Citizens for Responsibility and Ethics in Washington (CREW) Executive Director Melanie Sloan notes “Sen. Edwards’ conduct was despicable and deserves society’s condemnation, but that alone does not provide solid grounds for a criminal case. DOJ’s scattershot approach to prosecuting public officials is incomprehensible and undermines the integrity of the criminal justice system.”
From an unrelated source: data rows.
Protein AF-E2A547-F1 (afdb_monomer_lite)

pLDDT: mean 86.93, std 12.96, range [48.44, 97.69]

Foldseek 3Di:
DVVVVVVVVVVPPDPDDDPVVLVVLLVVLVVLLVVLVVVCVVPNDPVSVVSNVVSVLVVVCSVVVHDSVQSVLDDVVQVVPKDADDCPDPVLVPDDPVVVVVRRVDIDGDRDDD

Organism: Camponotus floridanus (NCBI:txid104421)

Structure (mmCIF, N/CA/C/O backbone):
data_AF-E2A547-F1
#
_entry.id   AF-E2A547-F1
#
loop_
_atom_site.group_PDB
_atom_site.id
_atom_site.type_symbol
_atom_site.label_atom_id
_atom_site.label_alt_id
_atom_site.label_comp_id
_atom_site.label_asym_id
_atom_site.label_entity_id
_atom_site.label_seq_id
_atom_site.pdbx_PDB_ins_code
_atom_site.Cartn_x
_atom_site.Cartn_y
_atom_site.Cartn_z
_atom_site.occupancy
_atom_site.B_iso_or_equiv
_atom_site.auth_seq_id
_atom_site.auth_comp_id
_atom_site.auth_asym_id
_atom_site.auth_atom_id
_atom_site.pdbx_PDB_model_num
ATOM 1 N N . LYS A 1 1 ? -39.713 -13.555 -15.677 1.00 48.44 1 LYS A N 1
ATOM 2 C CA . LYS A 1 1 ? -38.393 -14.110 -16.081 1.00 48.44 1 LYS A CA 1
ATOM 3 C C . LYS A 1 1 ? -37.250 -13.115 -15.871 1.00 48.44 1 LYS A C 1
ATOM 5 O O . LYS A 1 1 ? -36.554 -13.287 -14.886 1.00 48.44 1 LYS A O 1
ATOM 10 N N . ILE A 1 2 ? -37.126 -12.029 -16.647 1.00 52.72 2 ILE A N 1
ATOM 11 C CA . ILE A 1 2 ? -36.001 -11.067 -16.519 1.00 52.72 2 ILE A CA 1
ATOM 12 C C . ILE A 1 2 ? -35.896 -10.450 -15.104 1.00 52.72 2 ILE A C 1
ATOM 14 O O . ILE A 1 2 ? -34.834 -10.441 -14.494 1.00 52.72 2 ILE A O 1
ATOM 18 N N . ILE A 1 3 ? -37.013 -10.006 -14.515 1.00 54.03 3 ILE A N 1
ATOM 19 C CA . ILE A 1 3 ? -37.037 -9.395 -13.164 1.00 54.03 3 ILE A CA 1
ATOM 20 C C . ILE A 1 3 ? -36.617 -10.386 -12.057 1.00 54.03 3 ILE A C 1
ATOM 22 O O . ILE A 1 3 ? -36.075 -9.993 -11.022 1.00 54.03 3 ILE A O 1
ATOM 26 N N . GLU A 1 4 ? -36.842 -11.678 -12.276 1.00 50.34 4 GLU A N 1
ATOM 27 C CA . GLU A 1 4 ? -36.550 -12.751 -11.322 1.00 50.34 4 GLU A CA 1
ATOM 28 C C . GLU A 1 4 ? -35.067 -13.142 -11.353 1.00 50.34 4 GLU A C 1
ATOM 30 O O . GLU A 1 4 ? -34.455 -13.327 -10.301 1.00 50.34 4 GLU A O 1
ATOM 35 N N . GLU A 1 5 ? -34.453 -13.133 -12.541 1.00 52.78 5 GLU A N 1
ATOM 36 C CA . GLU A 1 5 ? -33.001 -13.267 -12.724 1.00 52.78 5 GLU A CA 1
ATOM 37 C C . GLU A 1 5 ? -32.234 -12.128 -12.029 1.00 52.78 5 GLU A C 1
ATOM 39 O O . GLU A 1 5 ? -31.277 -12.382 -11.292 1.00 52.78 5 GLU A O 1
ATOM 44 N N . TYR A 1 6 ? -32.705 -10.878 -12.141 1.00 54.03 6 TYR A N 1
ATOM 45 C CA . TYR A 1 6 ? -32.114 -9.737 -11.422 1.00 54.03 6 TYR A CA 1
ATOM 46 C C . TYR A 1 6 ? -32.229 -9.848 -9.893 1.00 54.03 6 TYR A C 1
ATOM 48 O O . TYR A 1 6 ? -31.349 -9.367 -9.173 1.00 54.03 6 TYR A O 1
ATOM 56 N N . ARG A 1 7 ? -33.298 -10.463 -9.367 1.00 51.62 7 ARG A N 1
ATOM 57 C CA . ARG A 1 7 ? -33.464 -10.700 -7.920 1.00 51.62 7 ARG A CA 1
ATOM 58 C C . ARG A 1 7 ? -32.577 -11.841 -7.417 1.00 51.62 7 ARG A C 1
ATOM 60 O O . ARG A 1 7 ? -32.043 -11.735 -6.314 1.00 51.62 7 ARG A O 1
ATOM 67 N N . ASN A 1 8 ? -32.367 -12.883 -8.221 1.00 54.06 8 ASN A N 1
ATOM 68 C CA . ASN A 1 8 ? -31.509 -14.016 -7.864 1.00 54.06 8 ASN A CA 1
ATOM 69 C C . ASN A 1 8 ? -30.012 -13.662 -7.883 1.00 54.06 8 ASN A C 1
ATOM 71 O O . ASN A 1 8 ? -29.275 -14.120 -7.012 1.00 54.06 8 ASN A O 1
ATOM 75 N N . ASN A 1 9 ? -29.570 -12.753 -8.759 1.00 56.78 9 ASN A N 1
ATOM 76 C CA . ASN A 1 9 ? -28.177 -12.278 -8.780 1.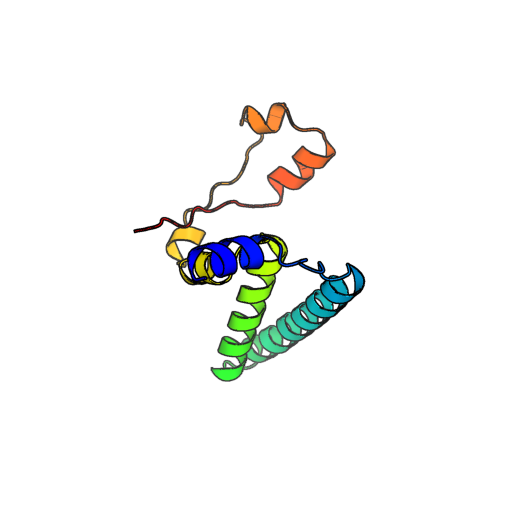00 56.78 9 ASN A CA 1
ATOM 77 C C . ASN A 1 9 ? -27.760 -11.479 -7.528 1.00 56.78 9 ASN A C 1
ATOM 79 O O . ASN A 1 9 ? -26.573 -11.412 -7.210 1.00 56.78 9 ASN A O 1
ATOM 83 N N . ARG A 1 10 ? -28.714 -10.918 -6.766 1.00 57.91 10 ARG A N 1
ATOM 84 C CA . ARG A 1 10 ? -28.436 -10.247 -5.476 1.00 57.91 10 ARG A CA 1
ATOM 85 C C . ARG A 1 10 ? -28.177 -11.217 -4.323 1.00 57.91 10 ARG A C 1
ATOM 87 O O . ARG A 1 10 ? -27.672 -10.797 -3.290 1.00 57.91 10 ARG A O 1
ATOM 94 N N . LYS A 1 11 ? -28.527 -12.496 -4.487 1.00 60.12 11 LYS A N 1
ATOM 95 C CA . LYS A 1 11 ? -28.315 -13.558 -3.491 1.00 60.12 11 LYS A CA 1
ATOM 96 C C . LYS A 1 11 ? -27.013 -14.325 -3.725 1.00 60.12 11 LYS A C 1
ATOM 98 O O . LYS A 1 11 ? -26.849 -15.418 -3.188 1.00 60.12 11 LYS A O 1
ATOM 103 N N . LYS A 1 12 ? -26.092 -13.796 -4.541 1.00 65.12 12 LYS A N 1
ATOM 104 C CA . LYS A 1 12 ? -24.795 -14.438 -4.759 1.00 65.12 12 LYS A CA 1
ATOM 105 C C . LYS A 1 12 ? -24.062 -14.510 -3.423 1.00 65.12 12 LYS A C 1
ATOM 107 O O . LYS A 1 12 ? -23.655 -13.487 -2.878 1.00 65.12 12 LYS A O 1
ATOM 112 N N . ILE A 1 13 ? -23.909 -15.725 -2.904 1.00 68.56 13 ILE A N 1
ATOM 113 C CA . ILE A 1 13 ? -23.093 -15.988 -1.723 1.00 68.56 13 ILE A CA 1
ATOM 114 C C . ILE A 1 13 ? -21.654 -15.667 -2.121 1.00 68.56 13 ILE A C 1
ATOM 116 O O . ILE A 1 13 ? -21.032 -16.378 -2.912 1.00 68.56 13 ILE A O 1
ATOM 120 N N . VAL A 1 14 ? -21.150 -14.536 -1.635 1.00 70.38 14 VAL A N 1
ATOM 121 C CA . VAL A 1 14 ? -19.753 -14.159 -1.819 1.00 70.38 14 VAL A CA 1
ATOM 122 C C . VAL A 1 14 ? -18.961 -14.882 -0.743 1.00 70.38 14 VAL A C 1
ATOM 124 O O . VAL A 1 14 ? -18.935 -14.456 0.410 1.00 70.38 14 VAL A O 1
ATOM 127 N N . ASN A 1 15 ? -18.322 -15.988 -1.119 1.00 75.12 15 ASN A N 1
ATOM 128 C CA . ASN A 1 15 ? -17.305 -16.599 -0.274 1.00 75.12 15 ASN A CA 1
ATOM 129 C C . ASN A 1 15 ? -16.138 -15.618 -0.174 1.00 75.12 15 ASN A C 1
ATOM 131 O O . ASN A 1 15 ? -15.409 -15.401 -1.143 1.00 75.12 15 ASN A O 1
ATOM 135 N N . LEU A 1 16 ? -16.004 -14.985 0.988 1.00 79.19 16 LEU A N 1
ATOM 136 C CA . LEU A 1 16 ? -14.868 -14.124 1.274 1.00 79.19 16 LEU A CA 1
ATOM 137 C C . LEU A 1 16 ? -13.590 -14.968 1.270 1.00 79.19 16 LEU A C 1
ATOM 139 O O . LEU A 1 16 ? -13.577 -16.104 1.749 1.00 79.19 16 LEU A O 1
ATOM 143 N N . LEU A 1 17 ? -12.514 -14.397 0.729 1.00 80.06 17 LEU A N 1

The lead prosecution witness is Andrew Young (no, not this Andrew Young), and he has a lot of credibility issues. I believe Edwards will be found “not guilty.” If by some bizarre chance he is convicted, he’ll win on appeal.

George Zimmerman

After the initial procrastination, prosecutors decide to charge George Zimmerman with second-degree murder in the case of Trayvon Martin. They could have charged him with manslaughter or some other lesser charge. Because the Sanford, Florida police understood the law in a particular way on the night of the incident, the jury will never know, for instance, whether George Zimmerman had been drinking or on some other substance. Absent new evidence, I think Zimmerman will be found “not guilty.”

Lehman Brothers

From the Los Angeles Times: “Less than a year before the 2008 collapse of Lehman Bros. plunged the global economy into a terrifying free fall, the Wall Street firm awarded nearly $700 million to 50 of its highest-paid employees… The documents, which were among the millions of pages submitted in Lehman’s bankruptcy, show the list of top earners each were pledged $8 million to $51 million in cash, stock, and other compensation. How much, if any, of the stock was cashed in before the bankruptcy wiped out its value couldn’t be determined. Still, the rich pay packages for so many people raised eyebrows even among compensation experts and provided fresh evidence of the money-driven Wall Street culture that was blamed for triggering the financial crisis.”

Now, why haven’t there been indictments in THIS situation? If you saw the CBS News program 60 Minutes on April 22, you have a pretty good idea. “Steve Kroft talks to the bank examiner whose investigation reveals the how and why of the spectacular financial collapse.” We discover that the Securities and Exchange Commission had staff IN the Lehman offices MONTHS before the disaster and apparently didn’t recognize what was going on. Perhaps this makes the case more difficult to prosecute. Will ANYONE from Lehman Brothers be indicted? Maybe, for show. Will anyone be convicted? I’m not holding my breath.